Operative evacuation of a large hematoma or infarction can be a life-saving measure. Secondary compression of the brain stem or hydrocephalus can be eased by prompt operative removal of the cerebellar mass.
Because decompensation can occur rapidly, patients with large cerebellar strokes should be monitored intensively and surgery performed immediately if deterioration is detected.

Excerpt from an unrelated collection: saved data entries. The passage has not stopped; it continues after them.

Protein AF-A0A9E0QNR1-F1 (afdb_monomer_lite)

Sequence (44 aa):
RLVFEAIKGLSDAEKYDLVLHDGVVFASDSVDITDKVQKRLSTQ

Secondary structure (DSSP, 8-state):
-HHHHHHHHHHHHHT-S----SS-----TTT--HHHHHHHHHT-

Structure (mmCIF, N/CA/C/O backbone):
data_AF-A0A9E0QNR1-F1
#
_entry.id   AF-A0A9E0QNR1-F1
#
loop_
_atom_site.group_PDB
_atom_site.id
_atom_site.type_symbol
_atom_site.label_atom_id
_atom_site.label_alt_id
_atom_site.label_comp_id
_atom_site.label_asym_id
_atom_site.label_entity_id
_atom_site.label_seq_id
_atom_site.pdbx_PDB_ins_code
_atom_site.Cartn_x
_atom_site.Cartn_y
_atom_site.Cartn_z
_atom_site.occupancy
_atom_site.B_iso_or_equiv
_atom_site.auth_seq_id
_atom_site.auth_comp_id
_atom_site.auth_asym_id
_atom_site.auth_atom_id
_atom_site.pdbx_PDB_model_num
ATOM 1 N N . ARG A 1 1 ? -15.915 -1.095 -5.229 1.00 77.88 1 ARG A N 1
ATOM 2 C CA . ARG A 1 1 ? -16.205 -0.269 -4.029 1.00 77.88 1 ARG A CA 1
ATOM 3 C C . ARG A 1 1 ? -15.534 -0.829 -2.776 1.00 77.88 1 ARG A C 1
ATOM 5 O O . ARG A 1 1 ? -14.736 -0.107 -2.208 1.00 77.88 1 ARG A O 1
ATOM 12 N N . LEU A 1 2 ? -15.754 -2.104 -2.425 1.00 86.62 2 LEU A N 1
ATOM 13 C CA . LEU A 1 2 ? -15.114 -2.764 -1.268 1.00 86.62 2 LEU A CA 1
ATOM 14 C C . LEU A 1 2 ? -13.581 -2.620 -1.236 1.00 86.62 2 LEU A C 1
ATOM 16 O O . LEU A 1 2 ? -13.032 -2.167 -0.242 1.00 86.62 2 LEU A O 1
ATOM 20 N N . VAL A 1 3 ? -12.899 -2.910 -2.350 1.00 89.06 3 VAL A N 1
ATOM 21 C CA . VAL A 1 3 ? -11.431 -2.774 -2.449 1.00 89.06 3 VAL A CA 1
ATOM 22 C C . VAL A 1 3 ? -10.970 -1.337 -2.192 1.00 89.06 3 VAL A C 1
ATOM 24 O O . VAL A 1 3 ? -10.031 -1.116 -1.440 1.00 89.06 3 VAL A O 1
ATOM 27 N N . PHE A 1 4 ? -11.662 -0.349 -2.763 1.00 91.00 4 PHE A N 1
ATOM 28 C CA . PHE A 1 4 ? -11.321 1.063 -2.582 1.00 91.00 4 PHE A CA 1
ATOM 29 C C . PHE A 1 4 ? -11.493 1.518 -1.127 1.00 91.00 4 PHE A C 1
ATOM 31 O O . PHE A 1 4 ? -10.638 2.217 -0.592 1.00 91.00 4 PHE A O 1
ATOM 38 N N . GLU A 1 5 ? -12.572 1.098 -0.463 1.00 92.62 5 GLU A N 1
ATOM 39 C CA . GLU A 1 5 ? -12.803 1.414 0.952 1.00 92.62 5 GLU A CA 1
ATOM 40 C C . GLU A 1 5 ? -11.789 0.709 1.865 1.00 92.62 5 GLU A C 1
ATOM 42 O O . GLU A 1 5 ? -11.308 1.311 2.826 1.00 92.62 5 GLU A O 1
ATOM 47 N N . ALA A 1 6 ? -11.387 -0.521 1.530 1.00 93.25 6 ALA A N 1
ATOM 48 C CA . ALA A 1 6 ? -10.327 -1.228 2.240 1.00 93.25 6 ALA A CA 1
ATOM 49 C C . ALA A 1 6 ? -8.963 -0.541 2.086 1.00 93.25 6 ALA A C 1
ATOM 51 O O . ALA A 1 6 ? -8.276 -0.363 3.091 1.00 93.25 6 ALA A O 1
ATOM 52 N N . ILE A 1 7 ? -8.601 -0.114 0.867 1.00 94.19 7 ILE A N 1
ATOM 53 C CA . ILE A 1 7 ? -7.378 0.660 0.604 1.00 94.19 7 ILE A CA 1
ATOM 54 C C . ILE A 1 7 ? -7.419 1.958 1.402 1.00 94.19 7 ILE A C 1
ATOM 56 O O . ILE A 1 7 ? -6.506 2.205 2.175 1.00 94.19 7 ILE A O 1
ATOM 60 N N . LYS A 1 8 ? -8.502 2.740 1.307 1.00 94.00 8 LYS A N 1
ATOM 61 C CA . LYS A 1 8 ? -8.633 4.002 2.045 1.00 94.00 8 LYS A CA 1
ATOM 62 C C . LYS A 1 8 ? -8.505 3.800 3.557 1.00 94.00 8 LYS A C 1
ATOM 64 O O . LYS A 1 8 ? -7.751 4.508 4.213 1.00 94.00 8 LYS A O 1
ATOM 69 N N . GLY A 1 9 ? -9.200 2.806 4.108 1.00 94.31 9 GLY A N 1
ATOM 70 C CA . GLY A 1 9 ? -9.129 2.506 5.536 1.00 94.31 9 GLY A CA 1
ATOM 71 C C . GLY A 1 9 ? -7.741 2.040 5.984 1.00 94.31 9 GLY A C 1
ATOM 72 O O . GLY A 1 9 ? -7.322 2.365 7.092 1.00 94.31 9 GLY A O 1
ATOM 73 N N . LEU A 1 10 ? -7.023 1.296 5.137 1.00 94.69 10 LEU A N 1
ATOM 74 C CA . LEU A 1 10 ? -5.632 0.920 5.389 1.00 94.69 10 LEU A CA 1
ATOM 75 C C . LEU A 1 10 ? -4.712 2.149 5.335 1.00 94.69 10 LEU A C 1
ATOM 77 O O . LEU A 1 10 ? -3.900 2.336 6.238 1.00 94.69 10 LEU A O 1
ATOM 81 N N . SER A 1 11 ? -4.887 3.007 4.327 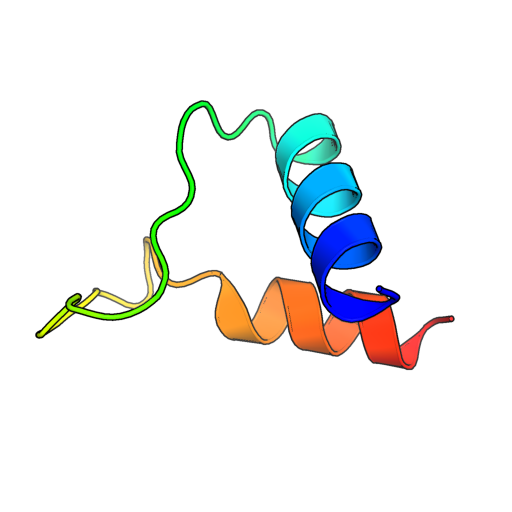1.00 95.69 11 SER A N 1
ATOM 82 C CA . SER A 1 11 ? -4.160 4.269 4.168 1.00 95.69 11 SER A CA 1
ATOM 83 C C . SER A 1 11 ? -4.288 5.169 5.391 1.00 95.69 11 SER A C 1
ATOM 85 O O . SER A 1 11 ? -3.277 5.624 5.920 1.00 95.69 11 SER A O 1
ATOM 87 N N . ASP A 1 12 ? -5.505 5.350 5.905 1.00 95.88 12 ASP A N 1
ATOM 88 C CA . ASP A 1 12 ? -5.764 6.187 7.080 1.00 95.88 12 ASP A CA 1
ATOM 89 C C . ASP A 1 12 ? -5.176 5.597 8.377 1.00 95.88 12 ASP A C 1
ATOM 91 O O . ASP A 1 12 ? -4.717 6.342 9.256 1.00 95.88 12 ASP A O 1
ATOM 95 N N . ALA A 1 13 ? -5.205 4.266 8.516 1.00 94.94 13 ALA A N 1
ATOM 96 C CA . ALA A 1 13 ? -4.706 3.553 9.691 1.00 94.94 13 ALA A CA 1
ATOM 97 C C . ALA A 1 13 ? -3.174 3.560 9.764 1.00 94.94 13 ALA A C 1
ATOM 99 O O . ALA A 1 13 ? -2.612 3.808 10.830 1.00 94.94 13 ALA A O 1
ATOM 100 N N . GLU A 1 14 ? -2.511 3.331 8.631 1.00 94.75 14 GLU A N 1
ATOM 101 C CA . GLU A 1 14 ? -1.050 3.249 8.540 1.00 94.75 14 GLU A CA 1
ATOM 102 C C . GLU A 1 14 ? -0.386 4.570 8.127 1.00 94.75 14 GLU A C 1
ATOM 104 O O . GLU A 1 14 ? 0.836 4.635 8.031 1.00 94.75 14 GLU A O 1
ATOM 109 N N . LYS A 1 15 ? -1.177 5.639 7.961 1.00 95.69 15 LYS A N 1
ATOM 110 C CA . LYS A 1 15 ? -0.707 6.999 7.642 1.00 95.69 15 LYS A CA 1
ATOM 111 C C . LYS A 1 15 ? 0.059 7.071 6.324 1.00 95.69 15 LYS A C 1
ATOM 113 O O . LYS A 1 15 ? 1.083 7.735 6.224 1.00 95.69 15 LYS A O 1
ATOM 118 N N . TYR A 1 16 ? -0.465 6.397 5.307 1.00 95.50 16 TYR A N 1
ATOM 119 C CA . TYR A 1 16 ? 0.041 6.537 3.949 1.00 95.50 16 TYR A CA 1
ATOM 120 C C . TYR A 1 16 ? -0.450 7.848 3.331 1.00 95.50 16 TYR A C 1
ATOM 122 O O . TYR A 1 16 ? -1.654 8.087 3.262 1.00 95.50 16 TYR A O 1
ATOM 130 N N . ASP A 1 17 ? 0.480 8.652 2.821 1.00 95.00 17 ASP A N 1
ATOM 131 C CA . ASP A 1 17 ? 0.163 9.905 2.123 1.00 95.00 17 ASP A CA 1
ATOM 132 C C . ASP A 1 17 ? -0.187 9.690 0.639 1.00 95.00 17 ASP A C 1
ATOM 134 O O . ASP A 1 17 ? -0.890 10.499 0.033 1.00 95.00 17 ASP A O 1
ATOM 138 N N . LEU A 1 18 ? 0.294 8.594 0.036 1.00 93.94 18 LEU A N 1
ATOM 139 C CA . LEU A 1 18 ? 0.075 8.256 -1.371 1.00 93.94 18 LEU A CA 1
ATOM 140 C C . LEU A 1 18 ? 0.032 6.737 -1.564 1.00 93.94 18 LEU A C 1
ATOM 142 O O . LEU A 1 18 ? 0.907 6.017 -1.088 1.00 93.94 18 LEU A O 1
ATOM 146 N N . VAL A 1 19 ? -0.963 6.261 -2.315 1.00 94.50 19 VAL A N 1
ATOM 147 C CA . VAL A 1 19 ? -1.050 4.876 -2.792 1.00 94.50 19 VAL A CA 1
ATOM 148 C C . VAL A 1 19 ? -1.149 4.906 -4.308 1.00 94.50 19 VAL A C 1
ATOM 150 O O . VAL A 1 19 ? -2.000 5.600 -4.863 1.00 94.50 19 VAL A O 1
ATOM 153 N N . LEU A 1 20 ? -0.274 4.155 -4.969 1.00 93.19 20 LEU A N 1
ATOM 154 C CA . LEU A 1 20 ? -0.255 4.019 -6.419 1.00 93.19 20 LEU A CA 1
ATOM 155 C C . LEU A 1 20 ? -0.782 2.637 -6.802 1.00 93.19 20 LEU A C 1
ATOM 157 O O . LEU A 1 20 ? -0.384 1.631 -6.219 1.00 93.19 20 LEU A O 1
ATOM 161 N N . HIS A 1 21 ? -1.665 2.604 -7.792 1.00 87.44 21 HIS A N 1
ATOM 162 C CA . HIS A 1 21 ? -2.088 1.393 -8.485 1.00 87.44 21 HIS A CA 1
ATOM 163 C C . HIS A 1 21 ? -2.042 1.671 -9.987 1.00 87.44 21 HIS A C 1
ATOM 165 O O . HIS A 1 21 ? -2.211 2.821 -10.382 1.00 87.44 21 HIS A O 1
ATOM 171 N N . ASP A 1 22 ? -1.847 0.622 -10.789 1.00 84.75 22 ASP A N 1
ATOM 172 C CA . ASP A 1 22 ? -1.727 0.660 -12.252 1.00 84.75 22 ASP A CA 1
ATOM 173 C C . ASP A 1 22 ? -0.609 1.580 -12.794 1.00 84.75 22 ASP A C 1
ATOM 175 O O . ASP A 1 22 ? -0.472 2.752 -12.462 1.00 84.75 22 ASP A O 1
ATOM 179 N N . GLY A 1 23 ? 0.245 1.037 -13.664 1.00 87.00 23 GLY A N 1
ATOM 180 C CA . GLY A 1 23 ? 1.407 1.765 -14.200 1.00 87.00 23 GLY A CA 1
ATOM 181 C C . GLY A 1 23 ? 2.657 1.735 -13.309 1.00 87.00 23 GLY A C 1
ATOM 182 O O . GLY A 1 23 ? 3.697 2.264 -13.698 1.00 87.00 23 GLY A O 1
ATOM 183 N N . VAL A 1 24 ? 2.602 1.062 -12.156 1.00 90.56 24 VAL A N 1
ATOM 184 C CA . VAL A 1 24 ? 3.793 0.707 -11.372 1.00 90.56 24 VAL A CA 1
ATOM 185 C C . VAL A 1 24 ? 4.455 -0.513 -12.016 1.00 90.56 24 VAL A C 1
ATOM 187 O O . VAL A 1 24 ? 3.873 -1.593 -12.050 1.00 90.56 24 VAL A O 1
ATOM 190 N N . VAL A 1 25 ? 5.668 -0.343 -12.549 1.00 89.62 25 VAL A N 1
ATOM 191 C CA . VAL A 1 25 ? 6.426 -1.430 -13.205 1.00 89.62 25 VAL A CA 1
ATOM 192 C C . VAL A 1 25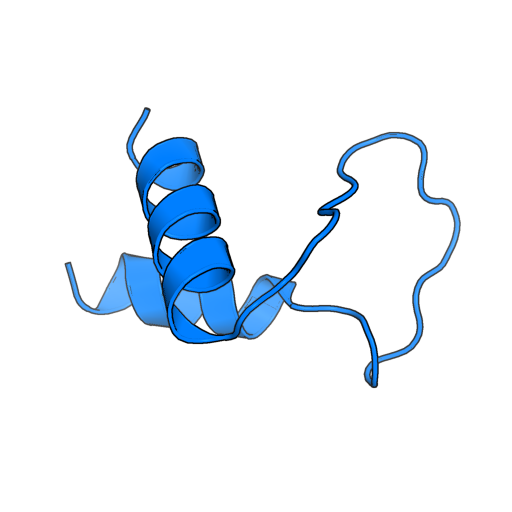 ? 7.123 -2.333 -12.181 1.00 89.62 25 VAL A C 1
ATOM 194 O O . VAL A 1 25 ? 7.330 -3.516 -12.437 1.00 89.62 25 VAL A O 1
ATOM 197 N N . PHE A 1 26 ? 7.486 -1.782 -11.020 1.00 91.56 26 PHE A N 1
ATOM 198 C CA . PHE A 1 26 ? 8.144 -2.500 -9.933 1.00 91.56 26 PHE A CA 1
ATOM 199 C C . PHE A 1 26 ? 7.917 -1.788 -8.594 1.00 91.56 26 PHE A C 1
ATOM 201 O O . PHE A 1 26 ? 8.001 -0.560 -8.522 1.00 91.56 26 PHE A O 1
ATOM 208 N N . ALA A 1 27 ? 7.692 -2.568 -7.540 1.00 93.69 27 ALA A N 1
ATOM 209 C CA . ALA A 1 27 ? 7.689 -2.133 -6.150 1.00 93.69 27 ALA A CA 1
ATOM 210 C C . ALA A 1 27 ? 8.451 -3.172 -5.317 1.00 93.69 27 ALA A C 1
ATOM 212 O O . ALA A 1 27 ? 8.347 -4.368 -5.578 1.00 93.69 27 ALA A O 1
ATOM 213 N N . SER A 1 28 ? 9.236 -2.724 -4.337 1.00 96.19 28 SER A N 1
ATOM 214 C CA . SER A 1 28 ? 9.873 -3.633 -3.382 1.00 96.19 28 SER A CA 1
ATOM 215 C C . SER A 1 28 ? 8.891 -4.055 -2.292 1.00 96.19 28 SER A C 1
ATOM 217 O O . SER A 1 28 ? 8.001 -3.289 -1.928 1.00 96.19 28 SER A O 1
ATOM 219 N N . ASP A 1 29 ? 9.132 -5.208 -1.669 1.00 94.50 29 ASP A N 1
ATOM 220 C CA . ASP A 1 29 ? 8.302 -5.734 -0.570 1.00 94.50 29 ASP A CA 1
ATOM 221 C C . ASP A 1 29 ? 8.163 -4.765 0.618 1.00 94.50 29 ASP A C 1
ATOM 223 O O . ASP A 1 29 ? 7.195 -4.810 1.369 1.00 94.50 29 ASP A O 1
ATOM 227 N N . SER A 1 30 ? 9.134 -3.865 0.802 1.00 93.12 30 SER A N 1
ATOM 228 C CA . SER A 1 30 ? 9.090 -2.832 1.842 1.00 93.12 30 SER A CA 1
ATOM 229 C C . SER A 1 30 ? 8.017 -1.762 1.611 1.00 93.12 30 SER A C 1
ATOM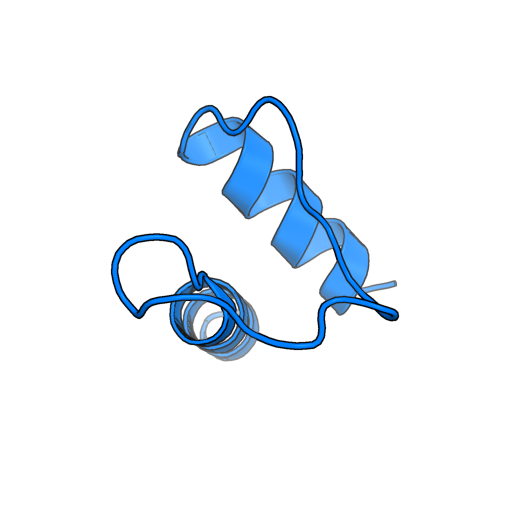 231 O O . SER A 1 30 ? 7.638 -1.084 2.567 1.00 93.12 30 SER A O 1
ATOM 233 N N . VAL A 1 31 ? 7.556 -1.584 0.369 1.00 93.00 31 VAL A N 1
ATOM 234 C CA . VAL A 1 31 ? 6.550 -0.579 -0.012 1.00 93.00 31 VAL A CA 1
ATOM 235 C C . VAL A 1 31 ? 5.295 -1.191 -0.636 1.00 93.00 31 VAL A C 1
ATOM 237 O O . VAL A 1 31 ? 4.271 -0.514 -0.693 1.00 93.00 31 VAL A O 1
ATOM 240 N N . ASP A 1 32 ? 5.340 -2.452 -1.075 1.00 94.81 32 ASP A N 1
ATOM 241 C CA . ASP A 1 32 ? 4.161 -3.181 -1.538 1.00 94.81 32 ASP A CA 1
ATOM 242 C C . ASP A 1 32 ? 3.229 -3.507 -0.357 1.00 94.81 32 ASP A C 1
ATOM 244 O O . ASP A 1 32 ? 3.610 -4.130 0.636 1.00 94.81 32 ASP A O 1
ATOM 248 N N . ILE A 1 33 ? 1.978 -3.056 -0.455 1.00 94.81 33 ILE A N 1
ATOM 249 C CA . ILE A 1 33 ? 0.948 -3.231 0.576 1.00 94.81 33 ILE A CA 1
ATOM 250 C C . ILE A 1 33 ? -0.161 -4.202 0.158 1.00 94.81 33 ILE A C 1
ATOM 252 O O . ILE A 1 33 ? -1.157 -4.335 0.874 1.00 94.81 33 ILE A O 1
ATOM 256 N N . THR A 1 34 ? -0.020 -4.884 -0.980 1.00 94.06 34 THR A N 1
ATOM 257 C CA . THR A 1 34 ? -1.063 -5.732 -1.576 1.00 94.06 34 THR A CA 1
ATOM 258 C C . THR A 1 34 ? -1.555 -6.786 -0.586 1.00 94.06 34 THR A C 1
ATOM 260 O O . THR A 1 34 ? -2.760 -6.940 -0.378 1.00 94.06 34 THR A O 1
ATOM 263 N N . ASP A 1 35 ? -0.643 -7.447 0.125 1.00 95.06 35 ASP A N 1
ATOM 264 C CA . ASP A 1 35 ? -0.984 -8.447 1.143 1.00 95.06 35 ASP A CA 1
ATOM 265 C C . ASP A 1 35 ? -1.748 -7.866 2.335 1.00 95.06 35 ASP A C 1
ATOM 267 O O . ASP A 1 35 ? -2.624 -8.523 2.901 1.00 95.06 35 ASP A O 1
ATOM 2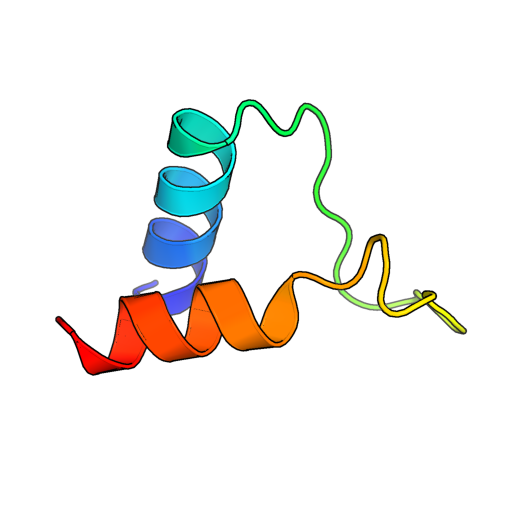71 N N . LYS A 1 36 ? -1.447 -6.625 2.728 1.00 94.69 36 LYS A N 1
ATOM 272 C CA . LYS A 1 36 ? -2.157 -5.949 3.821 1.00 94.69 36 LYS A CA 1
ATOM 273 C C . LYS A 1 36 ? -3.602 -5.656 3.423 1.00 94.69 36 LYS A C 1
ATOM 275 O O . LYS A 1 36 ? -4.517 -5.892 4.214 1.00 94.69 36 LYS A O 1
ATOM 280 N N . VAL A 1 37 ? -3.814 -5.208 2.183 1.00 94.25 37 VAL A N 1
ATOM 281 C CA . VAL A 1 37 ? -5.153 -4.978 1.624 1.00 94.25 37 VAL A CA 1
ATOM 282 C C . VAL A 1 37 ? -5.932 -6.293 1.538 1.00 94.25 37 VAL A C 1
ATOM 284 O O . VAL A 1 37 ? -7.073 -6.349 1.997 1.00 94.25 37 VAL A O 1
ATOM 287 N N . GLN A 1 38 ? -5.315 -7.366 1.030 1.00 93.75 38 GLN A N 1
ATOM 288 C CA . GLN A 1 38 ? -5.941 -8.693 0.943 1.00 93.75 38 GLN A CA 1
ATOM 289 C C . GLN A 1 38 ? -6.360 -9.226 2.318 1.00 93.75 38 GLN A C 1
ATOM 291 O O . GLN A 1 38 ? -7.505 -9.643 2.497 1.00 93.75 38 GLN A O 1
ATOM 296 N N . LYS A 1 39 ? -5.470 -9.151 3.317 1.00 93.00 39 LYS A N 1
ATOM 297 C CA . LYS A 1 39 ? -5.782 -9.547 4.699 1.00 93.00 39 LYS A CA 1
ATOM 298 C C . LYS A 1 39 ? -6.976 -8.772 5.240 1.00 93.00 39 LYS A C 1
ATOM 300 O O . LYS A 1 39 ? -7.899 -9.374 5.782 1.00 93.00 39 LYS A O 1
ATOM 305 N N . ARG A 1 40 ? -7.005 -7.455 5.032 1.00 89.50 40 ARG A N 1
ATOM 306 C CA . ARG A 1 40 ? -8.109 -6.609 5.492 1.00 89.50 40 ARG A CA 1
ATOM 307 C C . ARG A 1 40 ? 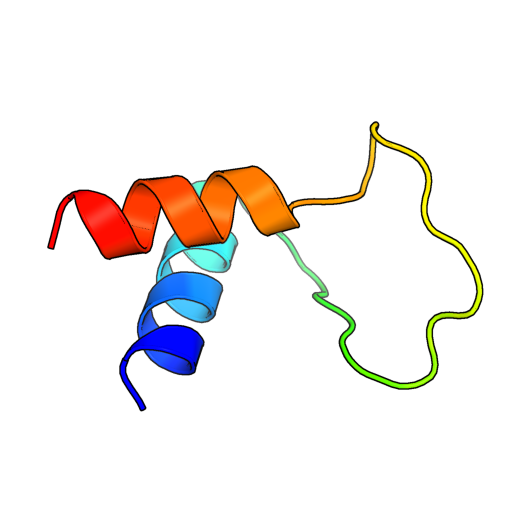-9.441 -6.974 4.836 1.00 89.50 40 ARG A C 1
ATOM 309 O O . ARG A 1 40 ? -10.455 -7.005 5.526 1.00 89.50 40 ARG A O 1
ATOM 316 N N . LEU A 1 41 ? -9.431 -7.291 3.543 1.00 90.44 41 LEU A N 1
ATOM 317 C CA . LEU A 1 41 ? -10.617 -7.746 2.812 1.00 90.44 41 LEU A CA 1
ATOM 318 C C . LEU A 1 41 ? -11.096 -9.130 3.265 1.00 90.44 41 LEU A C 1
ATOM 320 O O . LEU A 1 41 ? -12.295 -9.359 3.295 1.00 90.44 41 LEU A O 1
ATOM 324 N N . SER A 1 42 ? -10.187 -10.031 3.648 1.00 87.88 42 SER A N 1
ATOM 325 C CA . SER A 1 42 ? -10.547 -11.371 4.143 1.00 87.88 42 SER A CA 1
ATOM 326 C C . SER A 1 42 ? -11.171 -11.377 5.542 1.00 87.88 42 SER A C 1
ATOM 328 O O . SER A 1 42 ? -11.810 -12.350 5.930 1.00 87.88 42 SER A O 1
ATOM 330 N N . THR A 1 43 ? -10.968 -10.303 6.308 1.00 75.19 43 THR A N 1
ATOM 331 C CA . THR A 1 43 ? -11.528 -10.128 7.658 1.00 75.19 43 THR A CA 1
ATOM 332 C C . THR A 1 43 ? -12.867 -9.382 7.679 1.00 75.19 43 THR A C 1
ATOM 334 O O . TH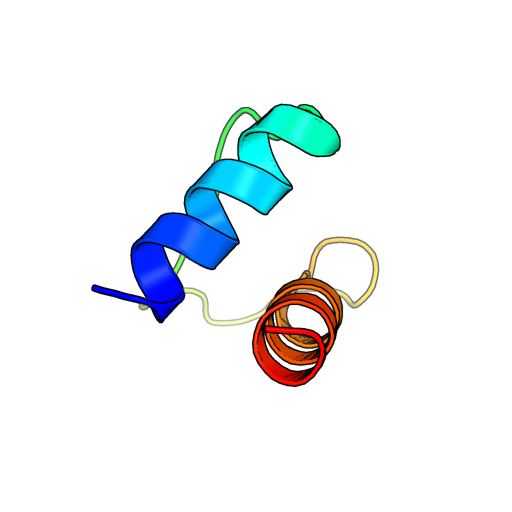R A 1 43 ? -13.380 -9.121 8.767 1.00 75.19 43 THR A O 1
ATOM 337 N N . GLN A 1 44 ? -13.398 -8.996 6.512 1.00 58.38 44 GLN A N 1
ATOM 338 C CA . GLN A 1 44 ? -14.690 -8.317 6.360 1.00 58.38 44 GLN A CA 1
ATOM 339 C C . GLN A 1 44 ? -15.778 -9.262 5.860 1.00 58.38 44 GLN A C 1
ATOM 341 O O . GLN A 1 44 ? -15.459 -10.150 5.039 1.00 58.38 44 GLN A O 1
#

pLDDT: mean 91.23, std 6.65, range [58.38, 96.19]

Foldseek 3Di:
DLLVVLVVVVCVVVVPPDDDDDPPPDDDPVPDCPVVSVVSSVVD

Radius of gyration: 10.54 Å; chains: 1; bounding box: 26×21×24 Å

Operative evacuation of deep hemorrhages arising in the thalamus or basal ganglia has been associated with considerable morbidity and mortality. Stereotactic evacuation of a hematoma is a potential alternative measure that is under study. Large (> 3 cm to 5 cm in diameter) lobar hematomas can be treated operatively, especially if the hemorrhage is located close to the cortical surface.
The most dangerous hematomas are located in the frontal, temporal, and parietal lobes. Large hematomas in the frontal or occipital poles are less likely to cause herniation. Large subarachnoid clots also can be evacuated; in most instances, a ruptured saccular aneurysm or vascular malformation also can be treated.
Surgery can be offered to patients with multi-lobar infarctions who have not responded to medical measures to control ICP.
During the operation, the surgeon removes a section of infarcted brain, most commonly the temporal lobe, to provide room for adjacent tissues that are swelling. In addition, the section of bone removed during the craniotomy is not re-inserted in order to give additional space for swelling. Decompressive craniectomy without resection of infarcted brain tissue can be done also. In this operation, a large piece of bone (diameter > 10 cm) is resected to avoid venous compression when the brain herniates through the hole in the skull. These operations can be life-saving measures for critically ill patients. Still, they often are not recommended for many patients because survival can be accompanied by major neurologic sequelae.
Operations are advised most frequently for younger patients with nondominant hemisphere infarctions.